A heterogeneous nucleic acid refers to an unnecessary or additional sequence other than the gene of interest. Such unnecessary or additional sequences typically include various elements in the plasmid as described above, such as replicons and selectable genes. However, it is easy to understand that the heterogeneous nucleic acid in the present disclosure refers to the vast majority, but not all, of the above unnecessary or additional sequences. For example, at least the prokaryotic telomerase target sequences (such as tell and telR) directly connected to the gene of interest cannot be removed.

In some embodiments, the recombinant plasmid is the recombinant plasmid as defined above, and the content defined in the first and second aspects of the present disclosure now also applies to the third aspect.

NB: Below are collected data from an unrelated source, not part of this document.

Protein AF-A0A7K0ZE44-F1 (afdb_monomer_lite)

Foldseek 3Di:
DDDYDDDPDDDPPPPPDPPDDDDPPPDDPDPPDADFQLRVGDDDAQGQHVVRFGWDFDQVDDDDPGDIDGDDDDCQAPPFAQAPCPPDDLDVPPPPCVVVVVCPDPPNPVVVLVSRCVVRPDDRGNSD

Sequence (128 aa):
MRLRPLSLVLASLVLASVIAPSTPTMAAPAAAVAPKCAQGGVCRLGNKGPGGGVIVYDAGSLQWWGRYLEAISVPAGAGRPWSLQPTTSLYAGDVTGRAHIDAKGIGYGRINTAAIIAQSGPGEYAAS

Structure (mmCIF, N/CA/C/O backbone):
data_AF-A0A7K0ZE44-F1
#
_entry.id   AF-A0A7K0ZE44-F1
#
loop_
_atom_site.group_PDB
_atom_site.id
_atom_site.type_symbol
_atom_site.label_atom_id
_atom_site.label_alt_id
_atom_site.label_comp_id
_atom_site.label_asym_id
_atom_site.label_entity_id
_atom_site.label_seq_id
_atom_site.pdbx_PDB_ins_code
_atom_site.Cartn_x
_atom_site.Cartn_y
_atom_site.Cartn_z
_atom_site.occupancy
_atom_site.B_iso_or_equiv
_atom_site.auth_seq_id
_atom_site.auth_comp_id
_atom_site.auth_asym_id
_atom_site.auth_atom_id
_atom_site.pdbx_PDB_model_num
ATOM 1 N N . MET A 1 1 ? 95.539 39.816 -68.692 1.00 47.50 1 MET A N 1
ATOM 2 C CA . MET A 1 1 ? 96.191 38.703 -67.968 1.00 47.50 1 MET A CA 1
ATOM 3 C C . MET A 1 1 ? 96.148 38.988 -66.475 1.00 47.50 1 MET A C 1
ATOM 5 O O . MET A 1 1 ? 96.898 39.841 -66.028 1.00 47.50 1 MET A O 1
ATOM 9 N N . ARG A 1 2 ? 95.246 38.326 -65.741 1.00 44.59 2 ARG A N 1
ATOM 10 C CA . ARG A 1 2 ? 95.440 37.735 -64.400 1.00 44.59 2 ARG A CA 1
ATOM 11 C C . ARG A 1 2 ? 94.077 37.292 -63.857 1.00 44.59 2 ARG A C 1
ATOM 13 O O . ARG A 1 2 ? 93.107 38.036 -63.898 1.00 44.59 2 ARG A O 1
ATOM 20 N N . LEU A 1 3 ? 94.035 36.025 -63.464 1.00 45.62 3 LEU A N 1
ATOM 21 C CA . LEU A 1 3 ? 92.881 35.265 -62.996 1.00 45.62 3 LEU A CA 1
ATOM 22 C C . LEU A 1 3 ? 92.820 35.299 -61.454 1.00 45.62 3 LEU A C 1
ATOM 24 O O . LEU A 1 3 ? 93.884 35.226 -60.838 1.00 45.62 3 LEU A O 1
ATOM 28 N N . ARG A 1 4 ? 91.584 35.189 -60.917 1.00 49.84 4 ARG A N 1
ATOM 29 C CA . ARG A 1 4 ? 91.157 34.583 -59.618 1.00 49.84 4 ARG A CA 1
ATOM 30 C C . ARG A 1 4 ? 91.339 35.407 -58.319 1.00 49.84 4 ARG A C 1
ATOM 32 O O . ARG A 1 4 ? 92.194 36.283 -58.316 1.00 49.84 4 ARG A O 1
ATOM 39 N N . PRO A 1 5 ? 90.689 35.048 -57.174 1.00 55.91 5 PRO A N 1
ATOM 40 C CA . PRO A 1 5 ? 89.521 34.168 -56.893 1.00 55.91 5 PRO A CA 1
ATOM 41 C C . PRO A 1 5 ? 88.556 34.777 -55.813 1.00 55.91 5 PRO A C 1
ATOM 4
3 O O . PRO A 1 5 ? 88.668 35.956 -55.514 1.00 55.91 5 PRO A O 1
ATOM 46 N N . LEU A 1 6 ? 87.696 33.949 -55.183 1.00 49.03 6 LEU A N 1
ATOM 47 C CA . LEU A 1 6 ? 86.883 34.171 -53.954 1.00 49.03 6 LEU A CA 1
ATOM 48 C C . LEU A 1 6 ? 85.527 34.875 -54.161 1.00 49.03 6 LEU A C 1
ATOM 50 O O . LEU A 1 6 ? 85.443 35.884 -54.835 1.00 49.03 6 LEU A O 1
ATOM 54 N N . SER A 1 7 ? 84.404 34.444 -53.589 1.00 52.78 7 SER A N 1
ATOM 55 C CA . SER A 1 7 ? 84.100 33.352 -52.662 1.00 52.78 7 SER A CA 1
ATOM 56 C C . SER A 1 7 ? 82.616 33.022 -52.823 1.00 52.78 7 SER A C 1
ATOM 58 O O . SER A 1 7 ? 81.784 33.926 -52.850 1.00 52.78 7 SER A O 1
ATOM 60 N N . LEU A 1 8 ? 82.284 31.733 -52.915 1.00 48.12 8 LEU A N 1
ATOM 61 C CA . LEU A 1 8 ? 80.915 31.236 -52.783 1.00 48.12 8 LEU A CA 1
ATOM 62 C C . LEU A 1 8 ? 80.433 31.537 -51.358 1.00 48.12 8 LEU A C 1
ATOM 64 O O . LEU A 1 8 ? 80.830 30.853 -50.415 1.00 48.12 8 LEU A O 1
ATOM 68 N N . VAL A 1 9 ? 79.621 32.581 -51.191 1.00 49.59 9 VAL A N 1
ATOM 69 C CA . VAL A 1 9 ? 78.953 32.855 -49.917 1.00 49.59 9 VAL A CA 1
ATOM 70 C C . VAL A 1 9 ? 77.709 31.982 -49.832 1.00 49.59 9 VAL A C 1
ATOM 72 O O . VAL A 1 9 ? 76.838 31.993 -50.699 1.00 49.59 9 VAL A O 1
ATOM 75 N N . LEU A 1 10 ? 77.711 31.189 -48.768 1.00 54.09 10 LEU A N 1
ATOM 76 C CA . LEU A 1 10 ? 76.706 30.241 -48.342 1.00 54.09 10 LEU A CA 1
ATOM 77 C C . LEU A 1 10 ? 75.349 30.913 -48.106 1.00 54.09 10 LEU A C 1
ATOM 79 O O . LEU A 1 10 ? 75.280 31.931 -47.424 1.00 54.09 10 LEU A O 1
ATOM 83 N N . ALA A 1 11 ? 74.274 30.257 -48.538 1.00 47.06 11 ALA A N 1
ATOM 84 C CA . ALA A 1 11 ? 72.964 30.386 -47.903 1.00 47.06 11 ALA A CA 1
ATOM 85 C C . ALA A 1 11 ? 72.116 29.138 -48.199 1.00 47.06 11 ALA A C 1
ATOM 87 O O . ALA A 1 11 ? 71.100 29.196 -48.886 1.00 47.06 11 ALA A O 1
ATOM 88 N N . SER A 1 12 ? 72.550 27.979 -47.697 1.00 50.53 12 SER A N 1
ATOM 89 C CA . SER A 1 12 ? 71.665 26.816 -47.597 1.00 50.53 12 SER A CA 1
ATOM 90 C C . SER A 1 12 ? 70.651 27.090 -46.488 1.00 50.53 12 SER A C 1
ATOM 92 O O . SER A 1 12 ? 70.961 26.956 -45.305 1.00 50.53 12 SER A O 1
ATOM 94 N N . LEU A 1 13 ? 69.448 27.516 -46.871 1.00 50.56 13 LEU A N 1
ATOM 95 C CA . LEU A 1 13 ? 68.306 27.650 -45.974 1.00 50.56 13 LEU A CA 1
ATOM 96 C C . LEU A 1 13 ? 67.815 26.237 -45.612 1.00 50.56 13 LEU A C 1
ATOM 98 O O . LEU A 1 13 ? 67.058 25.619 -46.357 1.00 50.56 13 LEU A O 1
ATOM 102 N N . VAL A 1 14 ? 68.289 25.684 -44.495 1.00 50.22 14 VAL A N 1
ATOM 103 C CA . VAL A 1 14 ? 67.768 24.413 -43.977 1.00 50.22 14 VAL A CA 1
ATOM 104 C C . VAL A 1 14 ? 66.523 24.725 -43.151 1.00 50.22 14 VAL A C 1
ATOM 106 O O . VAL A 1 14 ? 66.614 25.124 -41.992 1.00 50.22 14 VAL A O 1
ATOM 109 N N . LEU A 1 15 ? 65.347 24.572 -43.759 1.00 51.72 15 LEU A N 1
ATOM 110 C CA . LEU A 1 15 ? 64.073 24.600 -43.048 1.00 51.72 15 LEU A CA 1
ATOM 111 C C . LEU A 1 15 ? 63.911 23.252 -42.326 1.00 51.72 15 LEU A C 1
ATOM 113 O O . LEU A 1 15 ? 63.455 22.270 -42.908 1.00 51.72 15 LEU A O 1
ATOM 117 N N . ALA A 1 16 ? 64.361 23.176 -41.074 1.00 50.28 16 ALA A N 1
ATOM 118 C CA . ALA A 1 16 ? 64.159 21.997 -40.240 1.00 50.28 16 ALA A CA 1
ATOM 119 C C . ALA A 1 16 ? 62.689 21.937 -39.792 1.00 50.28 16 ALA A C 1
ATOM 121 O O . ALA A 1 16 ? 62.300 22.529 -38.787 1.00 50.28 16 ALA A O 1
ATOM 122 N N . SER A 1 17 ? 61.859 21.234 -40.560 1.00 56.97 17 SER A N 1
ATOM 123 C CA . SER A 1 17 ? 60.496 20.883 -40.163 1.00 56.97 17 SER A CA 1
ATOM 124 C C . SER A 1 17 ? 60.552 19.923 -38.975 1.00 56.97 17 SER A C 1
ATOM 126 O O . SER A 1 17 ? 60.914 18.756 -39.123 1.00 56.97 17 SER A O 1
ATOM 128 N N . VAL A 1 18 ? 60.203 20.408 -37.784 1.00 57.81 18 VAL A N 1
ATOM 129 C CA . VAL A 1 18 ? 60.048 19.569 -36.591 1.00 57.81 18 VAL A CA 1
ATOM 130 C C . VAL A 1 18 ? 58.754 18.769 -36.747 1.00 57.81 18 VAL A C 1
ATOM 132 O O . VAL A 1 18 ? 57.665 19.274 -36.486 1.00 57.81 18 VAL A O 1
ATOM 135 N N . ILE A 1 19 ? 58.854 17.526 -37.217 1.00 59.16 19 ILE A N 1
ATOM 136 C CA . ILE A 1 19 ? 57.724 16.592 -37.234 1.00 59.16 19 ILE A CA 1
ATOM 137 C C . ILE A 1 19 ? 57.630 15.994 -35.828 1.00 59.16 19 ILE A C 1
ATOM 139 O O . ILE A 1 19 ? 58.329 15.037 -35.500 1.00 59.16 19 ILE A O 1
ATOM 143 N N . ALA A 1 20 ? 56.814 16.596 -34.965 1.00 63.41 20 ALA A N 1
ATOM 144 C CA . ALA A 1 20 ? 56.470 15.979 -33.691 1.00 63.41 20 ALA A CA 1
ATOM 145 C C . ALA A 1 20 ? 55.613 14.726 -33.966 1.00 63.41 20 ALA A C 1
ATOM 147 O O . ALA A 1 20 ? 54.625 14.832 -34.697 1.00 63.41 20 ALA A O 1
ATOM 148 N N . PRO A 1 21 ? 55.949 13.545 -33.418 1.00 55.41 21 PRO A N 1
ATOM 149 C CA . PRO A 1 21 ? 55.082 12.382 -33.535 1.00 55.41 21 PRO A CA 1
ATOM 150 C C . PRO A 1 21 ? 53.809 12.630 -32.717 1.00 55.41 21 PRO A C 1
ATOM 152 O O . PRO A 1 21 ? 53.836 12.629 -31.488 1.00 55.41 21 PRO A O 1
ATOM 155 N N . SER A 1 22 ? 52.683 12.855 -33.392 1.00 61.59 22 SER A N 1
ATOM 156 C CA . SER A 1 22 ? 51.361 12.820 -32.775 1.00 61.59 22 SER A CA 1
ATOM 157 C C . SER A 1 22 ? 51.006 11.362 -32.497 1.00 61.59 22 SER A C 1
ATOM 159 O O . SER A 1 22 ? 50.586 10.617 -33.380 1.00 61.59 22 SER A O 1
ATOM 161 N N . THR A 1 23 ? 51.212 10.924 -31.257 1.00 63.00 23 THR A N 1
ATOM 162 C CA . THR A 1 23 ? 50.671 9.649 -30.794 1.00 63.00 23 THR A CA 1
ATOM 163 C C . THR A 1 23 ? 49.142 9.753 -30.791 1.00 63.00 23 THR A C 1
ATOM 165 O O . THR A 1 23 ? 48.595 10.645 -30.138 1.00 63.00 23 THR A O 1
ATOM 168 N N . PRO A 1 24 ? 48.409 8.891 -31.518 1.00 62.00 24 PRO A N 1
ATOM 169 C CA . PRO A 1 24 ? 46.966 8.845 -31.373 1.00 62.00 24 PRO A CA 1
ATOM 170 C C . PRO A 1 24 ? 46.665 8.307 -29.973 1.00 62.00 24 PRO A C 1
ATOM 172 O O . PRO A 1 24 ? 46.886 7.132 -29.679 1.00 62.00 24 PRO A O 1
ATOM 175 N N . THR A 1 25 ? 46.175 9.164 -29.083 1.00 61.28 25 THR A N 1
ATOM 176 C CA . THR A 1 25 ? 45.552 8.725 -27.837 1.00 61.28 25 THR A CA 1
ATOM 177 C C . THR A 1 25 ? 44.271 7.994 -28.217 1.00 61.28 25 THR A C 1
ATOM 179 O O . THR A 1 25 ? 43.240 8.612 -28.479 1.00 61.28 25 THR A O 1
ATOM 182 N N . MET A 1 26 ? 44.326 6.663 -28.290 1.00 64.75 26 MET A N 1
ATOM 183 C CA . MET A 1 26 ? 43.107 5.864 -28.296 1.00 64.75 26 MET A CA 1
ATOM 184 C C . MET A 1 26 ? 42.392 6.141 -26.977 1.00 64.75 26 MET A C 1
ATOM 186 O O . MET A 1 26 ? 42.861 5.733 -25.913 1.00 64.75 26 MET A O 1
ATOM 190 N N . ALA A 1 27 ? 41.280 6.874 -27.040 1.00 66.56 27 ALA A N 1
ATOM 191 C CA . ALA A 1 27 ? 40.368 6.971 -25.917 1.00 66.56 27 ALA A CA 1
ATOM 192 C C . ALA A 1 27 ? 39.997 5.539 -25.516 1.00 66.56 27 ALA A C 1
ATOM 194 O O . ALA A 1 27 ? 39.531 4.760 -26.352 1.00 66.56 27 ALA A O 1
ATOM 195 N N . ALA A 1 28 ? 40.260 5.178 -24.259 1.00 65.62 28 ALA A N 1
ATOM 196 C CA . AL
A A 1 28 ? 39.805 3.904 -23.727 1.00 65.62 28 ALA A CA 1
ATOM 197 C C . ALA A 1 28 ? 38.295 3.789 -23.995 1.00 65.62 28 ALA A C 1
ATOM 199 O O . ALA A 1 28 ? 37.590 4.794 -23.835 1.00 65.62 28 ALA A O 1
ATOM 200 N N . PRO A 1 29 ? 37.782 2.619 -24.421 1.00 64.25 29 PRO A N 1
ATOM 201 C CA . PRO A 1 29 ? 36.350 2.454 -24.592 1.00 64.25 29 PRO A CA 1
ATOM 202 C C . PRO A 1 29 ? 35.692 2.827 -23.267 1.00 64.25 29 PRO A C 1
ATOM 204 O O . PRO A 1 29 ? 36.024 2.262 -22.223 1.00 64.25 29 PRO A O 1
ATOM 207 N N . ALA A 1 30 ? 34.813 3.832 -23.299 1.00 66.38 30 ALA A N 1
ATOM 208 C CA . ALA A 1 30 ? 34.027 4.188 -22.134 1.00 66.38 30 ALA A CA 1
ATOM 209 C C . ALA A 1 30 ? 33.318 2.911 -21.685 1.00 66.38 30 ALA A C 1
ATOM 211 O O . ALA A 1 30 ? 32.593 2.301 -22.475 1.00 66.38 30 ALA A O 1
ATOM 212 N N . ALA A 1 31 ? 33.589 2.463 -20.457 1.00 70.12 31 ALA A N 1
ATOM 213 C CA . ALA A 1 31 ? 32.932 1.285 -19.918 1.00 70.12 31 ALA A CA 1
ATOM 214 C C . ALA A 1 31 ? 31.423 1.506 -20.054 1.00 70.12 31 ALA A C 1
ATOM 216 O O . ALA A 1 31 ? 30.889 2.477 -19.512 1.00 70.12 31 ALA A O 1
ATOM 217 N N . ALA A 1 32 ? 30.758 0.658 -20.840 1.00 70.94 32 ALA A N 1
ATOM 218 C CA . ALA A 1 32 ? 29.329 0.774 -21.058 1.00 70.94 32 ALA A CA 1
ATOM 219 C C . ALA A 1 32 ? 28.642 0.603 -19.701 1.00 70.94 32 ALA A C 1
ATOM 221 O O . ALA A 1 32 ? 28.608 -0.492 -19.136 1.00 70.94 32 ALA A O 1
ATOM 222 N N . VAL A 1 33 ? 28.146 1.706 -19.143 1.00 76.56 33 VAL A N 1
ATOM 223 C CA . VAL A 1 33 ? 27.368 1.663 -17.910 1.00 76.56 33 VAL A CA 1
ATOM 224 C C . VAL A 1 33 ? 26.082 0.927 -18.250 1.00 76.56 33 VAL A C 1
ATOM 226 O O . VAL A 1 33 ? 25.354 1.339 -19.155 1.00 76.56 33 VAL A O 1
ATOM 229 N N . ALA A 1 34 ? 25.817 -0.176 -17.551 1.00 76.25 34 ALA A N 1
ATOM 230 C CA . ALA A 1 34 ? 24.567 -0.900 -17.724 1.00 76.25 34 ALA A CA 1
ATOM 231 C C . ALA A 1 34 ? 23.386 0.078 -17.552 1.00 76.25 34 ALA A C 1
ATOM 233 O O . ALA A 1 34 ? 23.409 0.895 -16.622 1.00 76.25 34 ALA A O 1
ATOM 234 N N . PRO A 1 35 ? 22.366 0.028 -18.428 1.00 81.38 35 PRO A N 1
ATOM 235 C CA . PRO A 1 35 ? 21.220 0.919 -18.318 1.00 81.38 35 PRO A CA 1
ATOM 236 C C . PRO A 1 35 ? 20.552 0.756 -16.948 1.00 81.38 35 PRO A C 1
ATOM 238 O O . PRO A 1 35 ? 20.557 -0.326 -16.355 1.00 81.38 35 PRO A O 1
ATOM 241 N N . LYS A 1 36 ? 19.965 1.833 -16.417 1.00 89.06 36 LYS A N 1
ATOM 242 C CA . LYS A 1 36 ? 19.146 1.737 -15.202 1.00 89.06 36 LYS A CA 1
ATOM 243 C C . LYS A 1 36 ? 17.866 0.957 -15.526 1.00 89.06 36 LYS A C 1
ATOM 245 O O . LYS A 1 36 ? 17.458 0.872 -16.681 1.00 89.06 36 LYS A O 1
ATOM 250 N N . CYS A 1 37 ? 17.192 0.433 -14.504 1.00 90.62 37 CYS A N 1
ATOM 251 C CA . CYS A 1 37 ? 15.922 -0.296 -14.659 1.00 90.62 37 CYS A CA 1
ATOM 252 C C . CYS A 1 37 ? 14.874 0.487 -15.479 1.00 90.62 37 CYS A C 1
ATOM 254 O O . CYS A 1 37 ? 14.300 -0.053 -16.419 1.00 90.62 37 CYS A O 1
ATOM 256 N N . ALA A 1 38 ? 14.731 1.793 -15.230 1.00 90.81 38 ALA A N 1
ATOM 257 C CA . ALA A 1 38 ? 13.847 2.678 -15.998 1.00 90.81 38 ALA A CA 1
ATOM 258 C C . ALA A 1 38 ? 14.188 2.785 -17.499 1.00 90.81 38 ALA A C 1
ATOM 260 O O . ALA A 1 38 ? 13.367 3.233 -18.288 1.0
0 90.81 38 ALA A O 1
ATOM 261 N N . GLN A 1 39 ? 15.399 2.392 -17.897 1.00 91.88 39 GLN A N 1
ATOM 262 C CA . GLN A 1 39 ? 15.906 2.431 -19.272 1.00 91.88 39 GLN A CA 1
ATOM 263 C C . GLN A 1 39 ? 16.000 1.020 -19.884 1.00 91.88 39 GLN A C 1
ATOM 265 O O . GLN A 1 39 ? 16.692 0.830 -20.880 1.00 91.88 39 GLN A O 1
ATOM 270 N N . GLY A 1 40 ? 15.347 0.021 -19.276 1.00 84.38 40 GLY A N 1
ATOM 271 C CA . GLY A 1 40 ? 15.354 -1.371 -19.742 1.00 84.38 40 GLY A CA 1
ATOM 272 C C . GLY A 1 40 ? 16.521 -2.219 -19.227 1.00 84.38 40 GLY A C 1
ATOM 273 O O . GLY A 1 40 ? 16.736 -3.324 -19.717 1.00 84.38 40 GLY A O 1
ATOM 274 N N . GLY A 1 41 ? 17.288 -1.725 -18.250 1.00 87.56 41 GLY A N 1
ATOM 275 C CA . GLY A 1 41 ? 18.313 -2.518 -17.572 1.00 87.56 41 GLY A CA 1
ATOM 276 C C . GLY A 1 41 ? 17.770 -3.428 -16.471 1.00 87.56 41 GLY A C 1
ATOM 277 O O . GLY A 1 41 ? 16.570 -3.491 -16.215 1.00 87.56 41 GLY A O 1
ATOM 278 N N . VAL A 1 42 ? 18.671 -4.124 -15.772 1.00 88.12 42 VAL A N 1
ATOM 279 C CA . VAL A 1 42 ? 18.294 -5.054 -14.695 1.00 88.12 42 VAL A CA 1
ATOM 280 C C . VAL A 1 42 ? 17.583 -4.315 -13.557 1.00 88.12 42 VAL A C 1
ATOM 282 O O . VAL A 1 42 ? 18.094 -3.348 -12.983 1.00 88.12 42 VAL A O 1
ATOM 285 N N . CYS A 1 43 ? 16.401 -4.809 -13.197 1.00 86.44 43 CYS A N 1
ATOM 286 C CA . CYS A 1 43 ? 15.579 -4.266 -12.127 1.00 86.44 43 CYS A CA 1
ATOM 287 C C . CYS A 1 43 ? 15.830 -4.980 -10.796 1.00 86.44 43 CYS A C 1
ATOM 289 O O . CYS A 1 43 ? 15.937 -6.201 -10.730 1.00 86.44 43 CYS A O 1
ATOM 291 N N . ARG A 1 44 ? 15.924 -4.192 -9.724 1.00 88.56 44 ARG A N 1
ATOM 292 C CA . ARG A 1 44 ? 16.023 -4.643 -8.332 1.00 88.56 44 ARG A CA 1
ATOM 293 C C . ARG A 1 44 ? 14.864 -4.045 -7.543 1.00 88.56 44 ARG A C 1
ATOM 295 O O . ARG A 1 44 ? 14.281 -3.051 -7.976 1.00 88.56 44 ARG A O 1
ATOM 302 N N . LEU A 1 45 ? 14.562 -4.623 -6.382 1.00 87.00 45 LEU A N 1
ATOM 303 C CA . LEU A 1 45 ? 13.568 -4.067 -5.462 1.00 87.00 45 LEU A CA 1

In some embodiments, the added amount of the prokaryotic telomerase is 8000-15000 U/mg, e.g., 9000 U/mg, 10000 U/mg, 11000 U/mg, 12000 U/mg, 13000 U/mg, and 14000 U/mg.

In some embodiments, the digestion temperature of the prokaryotic telomerase is 25-35° C., preferably 27-33° C.

In some embodiments, the digestion time of the prokaryotic telomerase is 1-8 hours, e.g., 2, 3, 4, 5, 6, and 7 hours.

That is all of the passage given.